Ney Franco, novo técnico do São Paulo - Foto: Divulgação

Ney Franco, novo técnico do São Paulo – Foto: Divulgação

(Colocando o papo em dia, parte 1) Sempre achei que a contratação de Emerson Leão pelo São Paulo era algo, digamos, ilusório. Para mim, o clube ainda procurava um técnico. A renoação de contrato com ele não me fez mudar de ideia. Mas, a chegada de Ney Franco, sim.

Um indício é o período de contrato, até dezembro do ano que vem. Muito diferente dos dois meses propostos – e aceitos – por Leão no primeiro contrato. Claro, tenho certeza que contrato, a maioria das vezes, é feito para ser quebrado, mas, vai saber.

Outro fato são as categorias de base. O clube do Morumbi sempre foi uma espécie de celeiro de bons jogadores, mas muitos não conseguiram se firmar no time principal. Outros, nem foram aproveitados. Com pouco dinheiro no bolso, usar o que é produzido em casa é a única saída. E Ney Franco me parece a escolha certa para isso.

Aliás, foi com ele que Lucas fez a melhor apresentação de sua carreira, nos 6 a 0 sobre o Uruguai, na última rodada do Sul-Americano Sub-20, em fevereiro do ano passado. O resultado, além do título, levou o Brasil às Olimpíadas de Londres. Naquele dia, o meia-atacante fez chover, marcando três gols e dando dribles e mais dribles. Casemiro e Willian José também estavam naquele time.

Foi com Ney Franco, também, que o Brasil foi campeão mundial sub-20, em agosto de 2011. Bruno Uvini, Casemiro, Willian José e até Henrique formavam aquela equipe. Henrique, hoje emprestado ao Vitória, foi eleito o melhor jogador do mundo. Em sua carreira profissional no São Paulo, foram 14 jogos e 1 gol.
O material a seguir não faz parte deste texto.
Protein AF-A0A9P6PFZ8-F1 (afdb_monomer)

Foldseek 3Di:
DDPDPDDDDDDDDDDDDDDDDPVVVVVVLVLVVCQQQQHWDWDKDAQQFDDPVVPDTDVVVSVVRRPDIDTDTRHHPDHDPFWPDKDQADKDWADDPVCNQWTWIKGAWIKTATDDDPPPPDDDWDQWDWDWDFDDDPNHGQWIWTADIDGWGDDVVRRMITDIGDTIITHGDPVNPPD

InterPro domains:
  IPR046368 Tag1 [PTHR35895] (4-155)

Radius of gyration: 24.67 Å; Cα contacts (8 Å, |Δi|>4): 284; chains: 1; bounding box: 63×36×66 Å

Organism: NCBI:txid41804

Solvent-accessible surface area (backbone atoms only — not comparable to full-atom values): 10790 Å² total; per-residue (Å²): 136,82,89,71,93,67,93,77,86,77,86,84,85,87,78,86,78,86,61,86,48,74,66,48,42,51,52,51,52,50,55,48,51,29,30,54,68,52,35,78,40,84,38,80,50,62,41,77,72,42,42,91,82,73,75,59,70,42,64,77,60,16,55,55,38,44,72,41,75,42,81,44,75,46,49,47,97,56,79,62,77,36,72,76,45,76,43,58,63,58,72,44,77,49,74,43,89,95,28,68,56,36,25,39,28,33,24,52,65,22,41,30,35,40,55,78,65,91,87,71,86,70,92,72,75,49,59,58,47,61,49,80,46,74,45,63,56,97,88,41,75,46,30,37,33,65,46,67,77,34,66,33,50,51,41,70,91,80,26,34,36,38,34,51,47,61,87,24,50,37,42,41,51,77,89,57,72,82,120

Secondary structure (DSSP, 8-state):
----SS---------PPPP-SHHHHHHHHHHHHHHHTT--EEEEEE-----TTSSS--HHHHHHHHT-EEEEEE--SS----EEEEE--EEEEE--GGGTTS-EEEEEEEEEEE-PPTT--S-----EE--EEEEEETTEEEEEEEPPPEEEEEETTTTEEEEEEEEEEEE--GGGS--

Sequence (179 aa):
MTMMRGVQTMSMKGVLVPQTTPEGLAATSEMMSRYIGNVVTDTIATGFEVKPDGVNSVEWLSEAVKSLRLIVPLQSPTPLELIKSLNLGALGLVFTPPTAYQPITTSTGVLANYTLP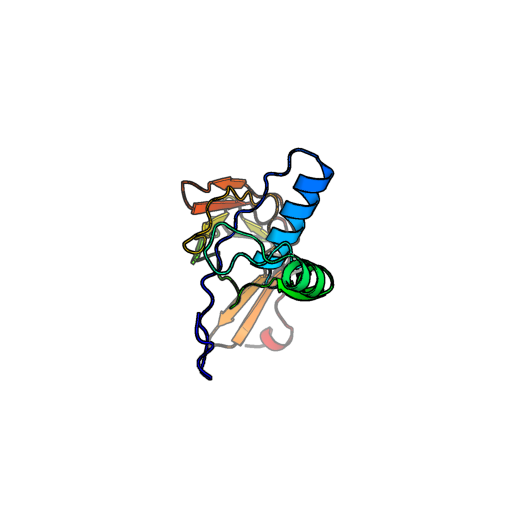DGFGFNIQFTQVSNSFALSRNGLTIANLNSTYNPSTSDMAAGTLTFNLLETPLLVPDDSHST

Mean predicted aligned error: 10.62 Å

pLDDT: mean 82.49, std 11.79, range [34.41, 94.0]

Nearest PDB structures (foldseek):
  5w5c-assembly1_F-2  TM=4.070E-01  e=2.994E+00  Rattus norvegicus
  5kj8-assembly1_E  TM=3.678E-01  e=2.056E+00  Rattus norvegicus
  7aml-assembly1_D  TM=2.506E-01  e=6.348E+00  Danio rerio

Structure (mmCIF, N/CA/C/O backbone):
data_AF-A0A9P6PFZ8-F1
#
_entry.id   AF-A0A9P6PFZ8-F1
#
loop_
_atom_site.group_PDB
_atom_site.id
_atom_site.type_symbol
_atom_site.label_atom_id
_atom_site.label_alt_id
_atom_site.label_comp_id
_atom_site.label_asym_id
_atom_site.label_entity_id
_atom_site.label_seq_id
_atom_site.pdbx_PDB_ins_code
_atom_site.Cartn_x
_atom_site.Cartn_y
_atom_site.Cartn_z
_atom_site.occupancy
_atom_site.B_iso_or_equiv
_atom_site.auth_seq_id
_atom_site.auth_comp_id
_atom_site.auth_asym_id
_atom_site.auth_atom_id
_atom_site.pdbx_PDB_model_num
ATOM 1 N N . MET A 1 1 ? -35.204 -12.220 27.601 1.00 38.06 1 MET A N 1
ATOM 2 C CA . MET A 1 1 ? -34.377 -12.833 26.540 1.00 38.06 1 MET A CA 1
ATOM 3 C C . MET A 1 1 ? -34.282 -14.328 26.793 1.00 38.06 1 MET A C 1
ATOM 5 O O . MET A 1 1 ? -33.644 -14.735 27.753 1.00 38.06 1 MET A O 1
ATOM 9 N N . THR A 1 2 ? -34.954 -15.144 25.987 1.00 34.41 2 THR A N 1
ATOM 10 C CA . THR A 1 2 ? -34.766 -16.599 25.967 1.00 34.41 2 THR A CA 1
ATOM 11 C C . THR A 1 2 ? -33.580 -16.904 25.058 1.00 34.41 2 THR A C 1
ATOM 13 O O . THR A 1 2 ? -33.629 -16.620 23.864 1.00 34.41 2 THR A O 1
ATOM 16 N N . MET A 1 3 ? -32.494 -17.448 25.612 1.00 37.41 3 MET A N 1
ATOM 17 C CA . MET A 1 3 ? -31.385 -17.948 24.797 1.00 37.41 3 MET A CA 1
ATOM 18 C C . MET A 1 3 ? -31.855 -19.208 24.059 1.00 37.41 3 MET A C 1
ATOM 20 O O . MET A 1 3 ? -31.895 -20.296 24.628 1.00 37.41 3 MET A O 1
ATOM 24 N N . MET A 1 4 ? -32.269 -19.059 22.800 1.00 45.75 4 MET A N 1
ATOM 25 C CA . MET A 1 4 ? -32.504 -20.195 21.910 1.00 45.75 4 MET A CA 1
ATOM 26 C C . MET A 1 4 ? -31.163 -20.723 21.396 1.00 45.75 4 MET A C 1
ATOM 28 O O . MET A 1 4 ? -30.324 -19.969 20.902 1.00 45.75 4 MET A O 1
ATOM 32 N N . ARG A 1 5 ? -30.974 -22.041 21.499 1.00 37.88 5 ARG A N 1
ATOM 33 C CA . ARG A 1 5 ? -29.827 -22.754 20.929 1.00 37.88 5 ARG A CA 1
ATOM 34 C C . ARG A 1 5 ? -29.904 -22.654 19.400 1.00 37.88 5 ARG A C 1
ATOM 36 O O . ARG A 1 5 ? -30.820 -23.205 18.800 1.00 37.88 5 ARG A O 1
ATOM 43 N N . GLY A 1 6 ? -28.967 -21.943 18.783 1.00 55.38 6 GLY A N 1
ATOM 44 C CA . GLY A 1 6 ? -28.937 -21.693 17.340 1.00 55.38 6 GLY A CA 1
ATOM 45 C C . GLY A 1 6 ? -27.810 -20.731 16.969 1.00 55.38 6 GLY A C 1
ATOM 46 O O . GLY A 1 6 ? -27.196 -20.137 17.853 1.00 55.38 6 GLY A O 1
ATOM 47 N N . VAL A 1 7 ? -27.519 -20.597 15.673 1.00 51.38 7 VAL A N 1
ATOM 48 C CA . VAL A 1 7 ? -26.516 -19.646 15.168 1.00 51.38 7 VAL A CA 1
ATOM 49 C C . VAL A 1 7 ? -26.960 -18.226 15.526 1.00 51.38 7 VAL A C 1
ATOM 51 O O . VAL A 1 7 ? -28.047 -17.804 15.138 1.00 51.38 7 VAL A O 1
ATOM 54 N N . GLN A 1 8 ? -26.133 -17.502 16.281 1.00 52.25 8 GLN A N 1
ATOM 55 C CA . GLN A 1 8 ? -26.395 -16.121 16.683 1.00 52.25 8 GLN A CA 1
ATOM 56 C C . GLN A 1 8 ? -25.588 -15.182 15.786 1.00 52.25 8 GLN A C 1
ATOM 58 O O . GLN A 1 8 ? -24.365 -15.103 15.886 1.00 52.25 8 GLN A O 1
ATOM 63 N N . THR A 1 9 ? -26.267 -14.469 14.892 1.00 54.22 9 THR A N 1
ATOM 64 C CA . THR A 1 9 ? -25.662 -13.389 14.105 1.00 54.22 9 THR A CA 1
ATOM 65 C C . THR A 1 9 ? -25.524 -12.142 14.973 1.00 54.22 9 THR A C 1
ATOM 67 O O . THR A 1 9 ? -26.497 -11.426 15.206 1.00 54.22 9 THR A O 1
ATOM 70 N N . MET A 1 10 ? -24.311 -11.873 15.458 1.00 57.47 10 MET A N 1
ATOM 71 C CA . MET A 1 10 ? -23.978 -10.611 16.121 1.00 57.47 10 MET A CA 1
ATOM 72 C C . MET A 1 10 ? -23.685 -9.537 15.070 1.00 57.47 10 MET A C 1
ATOM 74 O O . MET A 1 10 ? -22.733 -9.653 14.302 1.00 57.47 10 MET A O 1
ATOM 78 N N . SER A 1 11 ? -24.490 -8.473 15.043 1.00 58.59 11 SER A N 1
ATOM 79 C CA . SER A 1 11 ? -24.170 -7.276 14.261 1.00 58.59 11 SER A CA 1
ATOM 80 C C . SER A 1 11 ? -23.157 -6.441 15.040 1.00 58.59 11 SER A C 1
ATOM 82 O O . SER A 1 11 ? -23.475 -5.903 16.100 1.00 58.59 11 SER A O 1
ATOM 84 N N . MET A 1 12 ? -21.928 -6.360 14.534 1.00 62.62 12 MET A N 1
ATOM 85 C CA . MET A 1 12 ? -20.885 -5.511 15.105 1.00 62.62 12 MET A CA 1
ATOM 86 C C . MET A 1 12 ? -20.902 -4.151 14.411 1.00 62.62 12 MET A C 1
ATOM 88 O O . MET A 1 12 ? -20.901 -4.071 13.183 1.00 62.62 12 MET A O 1
ATOM 92 N N . LYS A 1 13 ? -20.904 -3.080 15.203 1.00 66.50 13 LYS A N 1
ATOM 93 C CA . LYS A 1 13 ? -20.656 -1.714 14.736 1.00 66.50 13 LYS A CA 1
ATOM 94 C C . LYS A 1 13 ? -19.496 -1.157 15.544 1.00 66.50 13 LYS A C 1
ATOM 96 O O . LYS A 1 13 ? -19.472 -1.308 16.761 1.00 66.50 13 LYS A O 1
ATOM 101 N N . GLY A 1 14 ?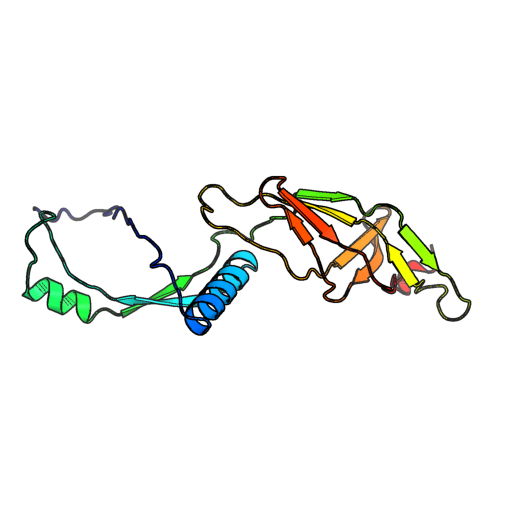 -18.548 -0.527 14.868 1.00 71.06 14 GLY A N 1
ATOM 102 C CA . GLY A 1 14 ? -17.383 0.082 15.494 1.00 71.06 14 GLY A CA 1
ATOM 103 C C . GLY A 1 14 ? -16.959 1.321 14.726 1.00 71.06 14 GLY A C 1
ATOM 104 O O . GLY A 1 14 ? -17.289 1.474 13.551 1.00 71.06 14 GLY A O 1
ATOM 105 N N . VAL A 1 15 ? -16.240 2.205 15.407 1.00 79.00 15 VAL A N 1
ATOM 106 C CA . VAL A 1 15 ? -15.570 3.357 14.804 1.00 79.00 15 VAL A CA 1
ATOM 107 C C . VAL A 1 15 ? -14.119 3.350 15.252 1.00 79.00 15 VAL A C 1
ATOM 109 O O . VAL A 1 15 ? -13.814 2.965 16.382 1.00 79.00 15 VAL A O 1
ATOM 112 N N . LEU A 1 16 ? -13.222 3.772 14.369 1.00 77.00 16 LEU A N 1
ATOM 113 C CA . LEU A 1 16 ? -11.844 4.035 14.754 1.00 77.00 16 LEU A CA 1
ATOM 114 C C . LEU A 1 16 ? -11.802 5.355 15.530 1.00 77.00 16 LEU A C 1
ATOM 116 O O . LEU A 1 16 ? -12.338 6.362 15.067 1.00 77.00 16 LEU A O 1
ATOM 120 N N . VAL A 1 17 ? -11.167 5.360 16.702 1.00 83.38 17 VAL A N 1
ATOM 121 C CA . VAL A 1 17 ? -10.942 6.598 17.458 1.00 83.38 17 VAL A CA 1
ATOM 122 C C . VAL A 1 17 ? -9.821 7.392 16.774 1.00 83.38 17 VAL A C 1
ATOM 124 O O . VAL A 1 17 ? -8.725 6.841 16.615 1.00 83.38 17 VAL A O 1
ATOM 127 N N . PRO A 1 18 ? -10.053 8.660 16.378 1.00 83.88 18 PRO A N 1
ATOM 128 C CA . PRO A 1 18 ? -9.038 9.476 15.722 1.00 83.88 18 PRO A CA 1
ATOM 129 C C . PRO A 1 18 ? -7.778 9.614 16.578 1.00 83.88 18 PRO A C 1
ATOM 131 O O . PRO A 1 18 ? -7.855 9.936 17.763 1.00 83.88 18 PRO A O 1
ATOM 134 N N . GLN A 1 19 ? -6.619 9.390 15.964 1.00 87.38 19 GLN A N 1
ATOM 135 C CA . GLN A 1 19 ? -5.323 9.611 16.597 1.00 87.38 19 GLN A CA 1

Aliás, como profissional, foram 39 partidas, e apenas 6 gols marcados. Apenas para comparar, com Ney, no Mundial, ele foi o artilheiro, com 5 gols em 7 jogos.

Se vai dar certo ou não, o tempo vai dizer. Mas o fato é que, depois de nove meses, o São Paulo, enfim, contrata um técnico. Falta, agora, abrir eleições presidenciais. Aí, sim, o clube terá comando e não mandos e desmandos.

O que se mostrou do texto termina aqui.